*WHAT TO WORK ON*. Take the data below and write it out exactly, except for the pictures.

------------------------------------------------------------

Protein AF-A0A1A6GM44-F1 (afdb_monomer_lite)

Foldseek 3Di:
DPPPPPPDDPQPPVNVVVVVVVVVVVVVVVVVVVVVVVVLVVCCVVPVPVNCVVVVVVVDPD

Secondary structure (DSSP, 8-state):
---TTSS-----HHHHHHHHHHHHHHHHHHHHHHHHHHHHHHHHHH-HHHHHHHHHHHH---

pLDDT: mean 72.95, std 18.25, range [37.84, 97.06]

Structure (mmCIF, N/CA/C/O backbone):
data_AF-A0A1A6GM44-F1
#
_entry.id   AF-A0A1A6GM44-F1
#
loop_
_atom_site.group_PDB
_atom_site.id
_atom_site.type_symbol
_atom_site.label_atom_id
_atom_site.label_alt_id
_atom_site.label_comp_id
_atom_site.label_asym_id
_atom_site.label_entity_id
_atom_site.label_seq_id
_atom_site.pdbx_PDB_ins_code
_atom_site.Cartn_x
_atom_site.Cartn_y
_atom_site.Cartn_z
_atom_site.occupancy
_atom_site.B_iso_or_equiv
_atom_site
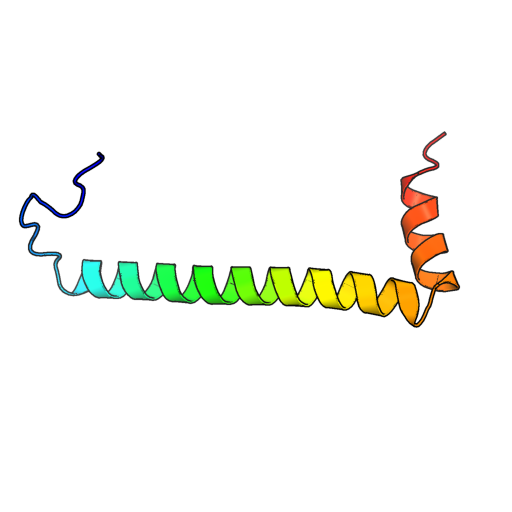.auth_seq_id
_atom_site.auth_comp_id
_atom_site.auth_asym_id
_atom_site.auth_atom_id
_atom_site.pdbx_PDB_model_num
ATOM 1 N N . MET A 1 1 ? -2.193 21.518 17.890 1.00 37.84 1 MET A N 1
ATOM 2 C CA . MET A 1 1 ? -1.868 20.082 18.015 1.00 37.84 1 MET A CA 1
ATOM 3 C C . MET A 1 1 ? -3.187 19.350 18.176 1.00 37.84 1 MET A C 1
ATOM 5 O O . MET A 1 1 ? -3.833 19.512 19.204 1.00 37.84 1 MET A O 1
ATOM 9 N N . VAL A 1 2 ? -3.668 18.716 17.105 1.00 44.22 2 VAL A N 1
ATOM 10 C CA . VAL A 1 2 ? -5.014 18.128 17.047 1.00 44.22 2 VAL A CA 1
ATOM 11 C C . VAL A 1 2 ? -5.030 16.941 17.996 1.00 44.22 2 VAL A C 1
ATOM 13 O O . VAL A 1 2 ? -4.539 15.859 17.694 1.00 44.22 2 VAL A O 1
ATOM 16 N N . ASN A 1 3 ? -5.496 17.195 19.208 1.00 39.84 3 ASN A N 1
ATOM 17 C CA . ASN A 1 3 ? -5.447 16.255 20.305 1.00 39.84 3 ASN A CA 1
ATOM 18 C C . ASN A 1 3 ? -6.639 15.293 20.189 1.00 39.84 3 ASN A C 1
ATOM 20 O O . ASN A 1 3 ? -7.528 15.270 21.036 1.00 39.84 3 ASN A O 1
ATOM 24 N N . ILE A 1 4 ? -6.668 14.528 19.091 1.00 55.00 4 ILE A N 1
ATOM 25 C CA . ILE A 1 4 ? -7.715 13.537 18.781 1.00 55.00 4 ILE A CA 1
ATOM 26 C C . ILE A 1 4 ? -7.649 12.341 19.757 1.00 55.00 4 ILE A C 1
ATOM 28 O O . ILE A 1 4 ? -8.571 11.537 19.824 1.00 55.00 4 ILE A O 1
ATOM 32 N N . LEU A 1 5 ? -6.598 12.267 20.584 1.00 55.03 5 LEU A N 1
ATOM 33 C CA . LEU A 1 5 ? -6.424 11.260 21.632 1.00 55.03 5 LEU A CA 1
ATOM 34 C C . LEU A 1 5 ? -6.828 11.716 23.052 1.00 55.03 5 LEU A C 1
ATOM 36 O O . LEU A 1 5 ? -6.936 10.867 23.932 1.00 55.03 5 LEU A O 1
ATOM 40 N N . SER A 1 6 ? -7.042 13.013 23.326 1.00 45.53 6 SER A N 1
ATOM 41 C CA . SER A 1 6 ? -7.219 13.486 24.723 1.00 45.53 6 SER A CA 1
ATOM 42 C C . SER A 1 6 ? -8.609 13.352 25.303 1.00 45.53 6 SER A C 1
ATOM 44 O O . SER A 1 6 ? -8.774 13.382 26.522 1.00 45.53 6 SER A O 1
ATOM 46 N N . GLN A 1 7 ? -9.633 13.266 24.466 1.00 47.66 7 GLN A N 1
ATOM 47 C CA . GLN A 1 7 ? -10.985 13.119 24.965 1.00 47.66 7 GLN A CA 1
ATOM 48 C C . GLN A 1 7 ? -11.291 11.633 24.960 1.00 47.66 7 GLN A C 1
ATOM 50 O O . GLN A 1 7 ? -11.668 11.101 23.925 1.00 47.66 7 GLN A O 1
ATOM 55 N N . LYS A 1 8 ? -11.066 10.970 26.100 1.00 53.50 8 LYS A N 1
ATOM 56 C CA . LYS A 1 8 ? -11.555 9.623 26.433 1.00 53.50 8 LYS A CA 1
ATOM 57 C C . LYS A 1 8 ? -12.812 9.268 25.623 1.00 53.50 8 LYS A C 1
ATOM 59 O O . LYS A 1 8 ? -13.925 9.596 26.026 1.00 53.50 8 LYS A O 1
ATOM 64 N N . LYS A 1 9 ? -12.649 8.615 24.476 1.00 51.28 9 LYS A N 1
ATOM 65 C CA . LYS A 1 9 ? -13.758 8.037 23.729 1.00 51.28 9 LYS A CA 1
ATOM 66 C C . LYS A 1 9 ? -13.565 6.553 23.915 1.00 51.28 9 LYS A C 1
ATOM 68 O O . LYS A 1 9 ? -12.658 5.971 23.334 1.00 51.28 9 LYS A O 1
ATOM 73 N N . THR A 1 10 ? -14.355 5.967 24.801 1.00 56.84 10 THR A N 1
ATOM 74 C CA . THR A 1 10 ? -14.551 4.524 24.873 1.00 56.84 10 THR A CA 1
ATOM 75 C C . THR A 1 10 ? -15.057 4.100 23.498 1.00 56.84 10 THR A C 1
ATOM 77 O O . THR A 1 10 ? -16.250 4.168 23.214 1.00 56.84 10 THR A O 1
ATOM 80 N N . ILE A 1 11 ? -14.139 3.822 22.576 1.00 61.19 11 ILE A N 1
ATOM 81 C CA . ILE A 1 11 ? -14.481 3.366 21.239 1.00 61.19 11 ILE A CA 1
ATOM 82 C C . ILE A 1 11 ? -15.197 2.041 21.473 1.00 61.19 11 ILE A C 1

------------------------------------------------------------

*TASK OUTPUT*.
Protein AF-A0A1A6GM44-F1 (afdb_monomer_lite)

Foldseek 3Di:
DPPPPPPDDPQPPVNVVVVVVVVVVVVVVVVVVVVVVVVLVVCCVVPVPVNCVVVVVVVDPD

Secondary structure (DSSP, 8-state):
---TTSS-----HHHHHHHHHHHHHHHHHHHHHHHHHHHHHHHHHH-HHHHHHHHHHHH---

pLDDT: mean 72.95, std 18.25, range [37.84, 97.06]

Structure (mmCIF, N/CA/C/O backbone):
data_AF-A0A1A6GM44-F1
#
_entry.id   AF-A0A1A6GM44-F1
#
loop_
_atom_site.group_PDB
_atom_site.id
_atom_site.type_symbol
_atom_site.label_atom_id
_atom_site.label_alt_id
_atom_site.label_comp_id
_atom_site.label_asym_id
_atom_site.label_entity_id
_atom_site.label_seq_id
_atom_site.pdbx_PDB_ins_code
_atom_site.Cartn_x
_atom_site.Cartn_y
_atom_site.Cartn_z
_atom_site.occupancy
_atom_site.B_iso_or_equiv
_atom_site
.auth_seq_id
_atom_site.auth_comp_id
_atom_site.auth_asym_id
_atom_site.auth_atom_id
_atom_site.pdbx_PDB_model_num
ATOM 1 N N . MET A 1 1 ? -2.193 21.518 17.890 1.00 37.84 1 MET A N 1
ATOM 2 C CA . MET A 1 1 ? -1.868 20.082 18.015 1.00 37.84 1 MET A CA 1
ATOM 3 C C . MET A 1 1 ? -3.187 19.350 18.176 1.00 37.84 1 MET A C 1
ATOM 5 O O . MET A 1 1 ? -3.833 19.512 19.204 1.00 37.84 1 MET A O 1
ATOM 9 N N . VAL A 1 2 ? -3.668 18.716 17.105 1.00 44.22 2 VAL A N 1
ATOM 10 C CA . VAL A 1 2 ? -5.014 18.128 17.047 1.00 44.22 2 VAL A CA 1
ATOM 11 C C . VAL A 1 2 ? -5.030 16.941 17.996 1.00 44.22 2 VAL A C 1
ATOM 13 O O . VAL A 1 2 ? -4.539 15.859 17.694 1.00 44.22 2 VAL A O 1
ATOM 16 N N . ASN A 1 3 ? -5.496 17.195 19.208 1.00 39.84 3 ASN A N 1
ATOM 17 C CA . ASN A 1 3 ? -5.447 16.255 20.305 1.00 39.84 3 ASN A CA 1
ATOM 18 C C . ASN A 1 3 ? -6.639 15.293 20.189 1.00 39.84 3 ASN A C 1
ATOM 20 O O . ASN A 1 3 ? -7.528 15.270 21.036 1.00 39.84 3 ASN A O 1
ATOM 24 N N . ILE A 1 4 ? -6.668 14.528 19.091 1.00 55.00 4 ILE A N 1
ATOM 25 C CA . ILE A 1 4 ? -7.715 13.537 18.781 1.00 55.00 4 ILE A CA 1
ATOM 26 C C . ILE A 1 4 ? -7.649 12.341 19.757 1.00 55.00 4 ILE A C 1
ATOM 28 O O . ILE A 1 4 ? -8.571 11.537 19.824 1.00 55.00 4 ILE A O 1
ATOM 32 N N . LEU A 1 5 ? -6.598 12.267 20.584 1.00 55.03 5 LEU A N 1
ATOM 33 C CA . LEU A 1 5 ? -6.424 11.260 21.632 1.00 55.03 5 LEU A CA 1
ATOM 34 C C . LEU A 1 5 ? -6.828 11.716 23.052 1.00 55.03 5 LEU A C 1
ATOM 36 O O . LEU A 1 5 ? -6.936 10.867 23.932 1.00 55.03 5 LEU A O 1
ATOM 40 N N . SER A 1 6 ? -7.042 13.013 23.326 1.00 45.53 6 SER A N 1
ATOM 41 C CA . SER A 1 6 ? -7.219 13.486 24.723 1.00 45.53 6 SER A CA 1
ATOM 42 C C . SER A 1 6 ? -8.609 13.352 25.303 1.00 45.53 6 SER A C 1
ATOM 44 O O . SER A 1 6 ? -8.774 13.382 26.522 1.00 45.53 6 SER A O 1
ATOM 46 N N . GLN A 1 7 ? -9.633 13.266 24.466 1.00 47.66 7 GLN A N 1
ATOM 47 C CA . GLN A 1 7 ? -10.985 13.119 24.965 1.00 47.66 7 GLN A CA 1
ATOM 48 C C . GLN A 1 7 ? -11.291 11.633 24.960 1.00 47.66 7 GLN A C 1
ATOM 50 O O . GLN A 1 7 ? -11.668 11.101 23.925 1.00 47.66 7 GLN A O 1
ATOM 55 N N . LYS A 1 8 ? -11.066 10.970 26.100 1.00 53.50 8 LYS A N 1
ATOM 56 C CA . LYS A 1 8 ? -11.555 9.623 26.433 1.00 53.50 8 LYS A CA 1
ATOM 57 C C . LYS A 1 8 ? -12.812 9.268 25.623 1.00 53.50 8 LYS A C 1
ATOM 59 O O . LYS A 1 8 ? -13.925 9.596 26.026 1.00 53.50 8 LYS A O 1
ATOM 64 N N . LYS A 1 9 ? -12.649 8.615 24.476 1.00 51.28 9 LYS A N 1
ATOM 65 C CA . LYS A 1 9 ? -13.758 8.037 23.729 1.00 51.28 9 LYS A CA 1
ATOM 66 C C . LYS A 1 9 ? -13.565 6.553 23.915 1.00 51.28 9 LYS A C 1
ATOM 68 O O . LYS A 1 9 ? -12.658 5.971 23.334 1.00 51.28 9 LYS A O 1
ATOM 73 N N . THR A 1 10 ? -14.355 5.967 24.801 1.00 56.84 10 THR A N 1
ATOM 74 C CA . THR A 1 10 ? -14.551 4.524 24.873 1.00 56.84 10 THR A CA 1
ATOM 75 C C . THR A 1 10 ? -15.057 4.100 23.498 1.00 56.84 10 THR A C 1
ATOM 77 O O . THR A 1 10 ? -16.250 4.168 23.214 1.00 56.84 10 THR A O 1
ATOM 80 N N . ILE A 1 11 ? -14.139 3.822 22.576 1.00 61.19 11 ILE A N 1
ATOM 81 C CA . ILE A 1 11 ? -14.481 3.366 21.239 1.00 61.19 11 ILE A CA 1
ATOM 82 C C . ILE A 1 11 ? -15.197 2.041 21.473 1.00 61.19 11 ILE A C 1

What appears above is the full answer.